A plastic ball was drawn: seven. Tina paused the TV and counted out seven from the edible gifts I’d brought her. She pried the tape from my mouth just long enough for me to voice my anguish at the harsh pull of the adhesive before my cheeks were stuffed with corn chips and cookies and the tape was replaced.
I chewed fast. I had to chew fast: Tina was readying round two, and since she was champing combatively, fueled by ruthless retribution, I had no choice but to match her urgency.
Nine—the next number was nine. Tina peeled back the tape and put a handful of cheese and chocolate to my lips. I looked away and attempted to swallow what was already on my tongue.
“Stranger, eat. High school stranger make Tina sad. Now stranger eat with Tina.”
I shook my head violently, pleading: “No more, sugarplum. You gotta stop it with all the hate. Didn’t Mel Gibson teach you anything?”
It was no use. Tina held my head still with her giant paw and filled my mouth with double-stuffed wafers and cheese puffs. She folded the tape across my lips and went right to the next two numbers.
First an eight…and then another. Two eights—sixteen total. She was going to kill me with that set of eights, I just knew it. I was destined to drown in food at the hands of a plump and vengeful Russian who I’d done wrong, and though I’d meant no harm, part of me felt I deserved it. I’m serious.
Tina removed the silver strip and scooped a heap of feed in her hands.

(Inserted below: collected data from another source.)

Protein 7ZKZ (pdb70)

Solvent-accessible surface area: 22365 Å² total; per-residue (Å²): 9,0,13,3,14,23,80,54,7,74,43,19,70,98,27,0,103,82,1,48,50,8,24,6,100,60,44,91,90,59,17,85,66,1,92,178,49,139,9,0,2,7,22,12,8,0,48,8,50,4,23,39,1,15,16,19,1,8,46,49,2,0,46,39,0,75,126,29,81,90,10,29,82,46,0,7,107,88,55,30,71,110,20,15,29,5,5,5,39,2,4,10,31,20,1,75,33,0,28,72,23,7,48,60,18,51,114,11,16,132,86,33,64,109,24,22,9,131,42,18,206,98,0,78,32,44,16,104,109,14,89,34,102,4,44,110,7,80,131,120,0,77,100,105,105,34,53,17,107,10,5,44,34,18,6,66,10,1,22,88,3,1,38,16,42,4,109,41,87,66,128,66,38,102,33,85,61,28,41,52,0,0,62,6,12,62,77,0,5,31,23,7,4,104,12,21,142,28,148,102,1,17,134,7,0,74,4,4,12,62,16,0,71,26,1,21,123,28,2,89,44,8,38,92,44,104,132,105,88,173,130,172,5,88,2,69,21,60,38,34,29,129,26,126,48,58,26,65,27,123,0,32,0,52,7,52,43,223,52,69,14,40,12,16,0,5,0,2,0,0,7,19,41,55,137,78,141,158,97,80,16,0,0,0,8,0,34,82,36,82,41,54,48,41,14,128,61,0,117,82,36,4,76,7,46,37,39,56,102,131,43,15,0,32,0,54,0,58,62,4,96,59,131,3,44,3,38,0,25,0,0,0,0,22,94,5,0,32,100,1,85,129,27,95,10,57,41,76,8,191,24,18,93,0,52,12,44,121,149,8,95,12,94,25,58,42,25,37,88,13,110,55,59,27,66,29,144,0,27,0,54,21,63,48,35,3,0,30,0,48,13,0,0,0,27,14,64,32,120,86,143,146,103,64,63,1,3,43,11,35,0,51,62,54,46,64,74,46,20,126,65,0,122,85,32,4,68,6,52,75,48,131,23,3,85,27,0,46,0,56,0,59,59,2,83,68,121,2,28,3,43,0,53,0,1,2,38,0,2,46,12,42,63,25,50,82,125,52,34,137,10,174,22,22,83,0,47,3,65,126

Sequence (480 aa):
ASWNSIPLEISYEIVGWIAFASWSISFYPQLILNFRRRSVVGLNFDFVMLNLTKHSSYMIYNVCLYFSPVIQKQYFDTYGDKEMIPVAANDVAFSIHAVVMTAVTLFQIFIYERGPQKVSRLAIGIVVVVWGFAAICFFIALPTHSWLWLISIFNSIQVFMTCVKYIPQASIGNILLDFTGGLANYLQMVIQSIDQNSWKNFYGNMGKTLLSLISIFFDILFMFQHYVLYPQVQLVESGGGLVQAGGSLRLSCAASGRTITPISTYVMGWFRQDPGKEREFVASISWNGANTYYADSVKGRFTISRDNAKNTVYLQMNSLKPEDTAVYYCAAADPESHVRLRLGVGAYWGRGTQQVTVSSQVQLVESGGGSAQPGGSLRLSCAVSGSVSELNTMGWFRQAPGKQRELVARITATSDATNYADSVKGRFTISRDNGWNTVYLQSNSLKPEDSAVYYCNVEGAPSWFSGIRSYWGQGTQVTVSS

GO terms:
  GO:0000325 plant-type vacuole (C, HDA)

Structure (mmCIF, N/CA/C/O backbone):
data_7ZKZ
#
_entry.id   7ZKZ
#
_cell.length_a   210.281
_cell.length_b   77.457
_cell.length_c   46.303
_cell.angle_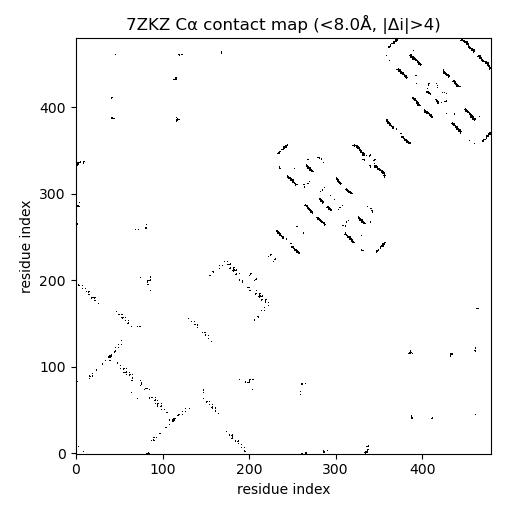alpha   90.000
_cell.angle_beta   93.250
_cell.angle_gamma   90.000
#
_symmetry.space_group_name_H-M   'C 1 2 1'
#
loop_
_entity.id
_entity.type
_entity.pdbx_description
1 polymer 'Cystinosin homolog'
2 polymer 'Llama nanobody'
3 polymer nanobody
4 water water
#
loop_
_atom_site.group_PDB
_atom_site.id
_atom_site.type_symbol
_atom_site.label_atom_id
_atom_site.label_alt_id
_atom_site.label_comp_id
_atom_site.label_asym_id
_atom_site.label_entity_id
_atom_site.label_seq_id
_atom_site.pdbx_PDB_ins_code
_atom_site.Cartn_x
_atom_site.Cartn_y
_atom_site.Cartn_z
_atom_site.occupancy
_atom_site.B_iso_or_equiv
_atom_site.auth_seq_id
_atom_site.auth_comp_id
_atom_site.auth_asym_id
_atom_site.auth_atom_id
_atom_site.pdbx_PDB_model_num
ATOM 1 N N . ALA A 1 2 ? 75.616 -12.355 21.192 1.00 57.61 2 ALA A N 1
ATOM 2 C CA . ALA A 1 2 ? 75.800 -11.528 22.391 1.00 58.19 2 ALA A CA 1
ATOM 3 C C . ALA A 1 2 ? 74.926 -12.014 23.524 1.00 58.39 2 ALA A C 1
ATOM 4 O O . ALA A 1 2 ? 73.783 -12.414 23.304 1.00 58.29 2 ALA A O 1
ATOM 6 N N . SER A 1 3 ? 75.453 -11.953 24.748 1.00 58.47 3 SER A N 1
ATOM 7 C CA . SER A 1 3 ? 74.730 -12.424 25.912 1.00 58.49 3 SER A CA 1
ATOM 8 C C . SER A 1 3 ? 74.259 -11.299 26.816 1.00 58.16 3 SER A C 1
ATOM 9 O O . SER A 1 3 ? 74.731 -10.171 26.704 1.00 58.34 3 SER A O 1
ATOM 12 N N . TRP A 1 4 ? 73.310 -11.608 27.701 1.00 57.74 4 TRP A N 1
ATOM 13 C CA . TRP A 1 4 ? 72.773 -10.665 28.674 1.00 57.73 4 TRP A CA 1
ATOM 14 C C . TRP A 1 4 ? 73.801 -10.352 29.736 1.00 58.75 4 TRP A C 1
ATOM 15 O O . TRP A 1 4 ? 74.500 -11.244 30.225 1.00 59.30 4 TRP A O 1
ATOM 26 N N . ASN A 1 5 ? 73.859 -9.080 30.127 1.00 58.82 5 ASN A N 1
ATOM 27 C CA . ASN A 1 5 ? 74.765 -8.582 31.144 1.00 59.03 5 ASN A CA 1
ATOM 28 C C . ASN A 1 5 ? 74.096 -8.664 32.484 1.00 60.30 5 ASN A C 1
ATOM 29 O O . ASN A 1 5 ? 74.629 -9.292 33.400 1.00 60.25 5 ASN A O 1
ATOM 34 N N . SER A 1 6 ? 72.891 -8.106 32.589 1.00 61.23 6 SER A N 1
ATOM 35 C CA . SER A 1 6 ? 72.157 -8.102 33.841 1.00 62.71 6 SER A CA 1
ATOM 36 C C . SER A 1 6 ? 71.153 -9.256 33.936 1.00 63.28 6 SER A C 1
ATOM 37 O O . SER A 1 6 ? 70.408 -9.494 32.985 1.00 63.56 6 SER A O 1
ATOM 40 N N . ILE A 1 7 ? 71.143 -9.963 35.089 1.00 62.77 7 ILE A N 1
ATOM 41 C CA . ILE A 1 7 ? 70.197 -11.040 35.373 1.00 62.64 7 ILE A CA 1
ATOM 42 C C . ILE A 1 7 ? 68.759 -10.469 35.523 1.00 63.55 7 ILE A C 1
ATOM 43 O O . ILE A 1 7 ? 67.872 -10.911 34.788 1.00 63.72 7 ILE A O 1
ATOM 48 N N . PRO A 1 8 ? 68.517 -9.438 36.382 1.00 63.61 8 PRO A N 1
ATOM 49 C CA . PRO A 1 8 ? 67.160 -8.855 36.460 1.00 63.54 8 PRO A CA 1
ATOM 50 C C . PRO A 1 8 ? 66.623 -8.280 35.155 1.00 63.38 8 PRO A C 1
ATOM 51 O O . PRO A 1 8 ? 65.428 -8.381 34.925 1.00 64.04 8 PRO A O 1
ATOM 55 N N . LEU A 1 9 ? 67.477 -7.665 34.315 1.00 62.70 9 LEU A N 1
ATOM 56 C CA . LEU A 1 9 ? 67.020 -7.137 33.030 1.00 62.56 9 LEU A CA 1
ATOM 57 C C . LEU A 1 9 ? 66.646 -8.256 32.065 1.00 61.71 9 LEU A C 1
ATOM 58 O O . LEU A 1 9 ? 65.707 -8.099 31.294 1.00 62.20 9 LEU A O 1
ATOM 63 N N . GLU A 1 10 ? 67.349 -9.375 32.120 1.00 60.39 10 GLU A N 1
ATOM 64 C CA . GLU A 1 10 ? 67.035 -10.509 31.280 1.00 60.01 10 GLU A CA 1
ATOM 65 C C . GLU A 1 10 ? 65.701 -11.117 31.685 1.00 60.79 10 GLU A C 1
ATOM 66 O O . GLU A 1 10 ? 64.939 -11.511 30.815 1.00 60.93 10 GLU A O 1
ATOM 72 N N . ILE A 1 11 ? 65.416 -11.184 32.993 1.00 61.67 11 ILE A N 1
ATOM 73 C CA . ILE A 1 11 ? 64.172 -11.735 33.506 1.00 63.47 11 ILE A CA 1
ATOM 74 C C . ILE A 1 11 ? 63.031 -10.796 33.188 1.00 65.04 11 ILE A C 1
ATOM 75 O O . ILE A 1 11 ? 61.993 -11.254 32.723 1.00 66.17 11 ILE A O 1
ATOM 80 N N . SER A 1 12 ? 63.238 -9.467 33.347 1.00 64.92 12 SER A N 1
ATOM 81 C CA . SER A 1 12 ? 62.242 -8.448 32.981 1.00 64.87 12 SER A CA 1
ATOM 82 C C . SER A 1 12 ? 61.844 -8.609 31.502 1.00 64.21 12 SER A C 1
ATOM 83 O O . SER A 1 12 ? 60.662 -8.724 31.198 1.00 65.13 12 SER A O 1
ATOM 86 N N . TYR A 1 13 ? 62.842 -8.699 30.608 1.00 62.27 13 TYR A N 1
ATOM 87 C CA . TYR A 1 13 ? 62.668 -8.864 29.173 1.00 60.84 13 TYR A CA 1
ATOM 88 C C . TYR A 1 13 ? 61.869 -10.137 28.855 1.00 61.86 13 TYR A C 1
ATOM 89 O O . TYR A 1 13 ? 61.105 -10.151 27.888 1.00 61.40 13 TYR A O 1
ATOM 98 N N . GLU A 1 14 ? 62.059 -11.212 29.647 1.00 62.99 14 GLU A N 1
ATOM 99 C CA . GLU A 1 14 ? 61.328 -12.457 29.405 1.00 64.31 14 GLU A CA 1
ATOM 100 C C . GLU A 1 14 ? 59.870 -12.351 29.906 1.00 64.67 14 GLU A C 1
ATOM 101 O O . GLU A 1 14 ? 58.960 -12.853 29.254 1.00 64.66 14 GLU A O 1
ATOM 107 N N . ILE A 1 15 ? 59.655 -11.676 31.038 1.00 64.64 15 ILE A N 1
ATOM 108 C CA . ILE A 1 15 ? 58.317 -11.500 31.580 1.00 65.25 15 ILE A CA 1
ATOM 109 C C . ILE A 1 15 ? 57.477 -10.591 30.683 1.00 65.48 15 ILE A C 1
ATOM 110 O O . ILE A 1 15 ? 56.358 -10.968 30.338 1.00 66.25 15 ILE A O 1
ATOM 115 N N . VAL A 1 16 ? 58.036 -9.443 30.236 1.00 64.49 16 VAL A N 1
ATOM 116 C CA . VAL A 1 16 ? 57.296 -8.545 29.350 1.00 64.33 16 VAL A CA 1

She eyed it like a greedy king handling a mound of gold. I figured her appetite had gotten the best of her and that she was about to dig in herself. But no—she brought it toward me.
I spit out what I could from the last helping and said the only thing that I thought might save my life.
“I love you, cupcake. I really love you, you gotta believe me. Release me. Release me and let’s go fill you full of babies, darling. We’ll start a family. We’ll bang out a little girl and boy and we’ll name them Ho Ho and Ding Dong. Yeah, Ho Ho and Ding Dong. And we’ll all sit around—you, me, pretty little Ho Ho and our smart and handsome Ding Dong—and we’ll learn how to love through the teachings of Mel Gibson, baby. We’ll watch The Passion every day, I swear. And anytime anyone does Jesus wrong we’ll eat an entire box of fucking caramel Bugles. Together, the way a family should. What do you say, cream puff? I have a great job. We’ll have the money, the kids, the future. We’ll have the American Dream. Treasure and pleasure, baby. Treasure and pleasure. What do you say? I love you, Tiny Tina, I really do.”
“…Tiny…Tina?”
“Yeah, sure. ‘Tiny Tina,’ whatever you want. Just let me out of this chair, babe. I love you. You know it.”
I’d done it. Something I said to her had gotten through. She cut me free from my seated prison, and before she had time to regret setting me loose I booted Something Resembling Philippe up into Tina’s face. The little animal freaked and began clawing and biting at Tina’s features. I didn’t care. I bolted from that damn house, ran to Mom and Pop’s, kissed them goodbye, then hopped on the first plane out of that horrid town.
From that day onward I committed myself to a lifelong dedication of spreading type 2 diabetes awareness.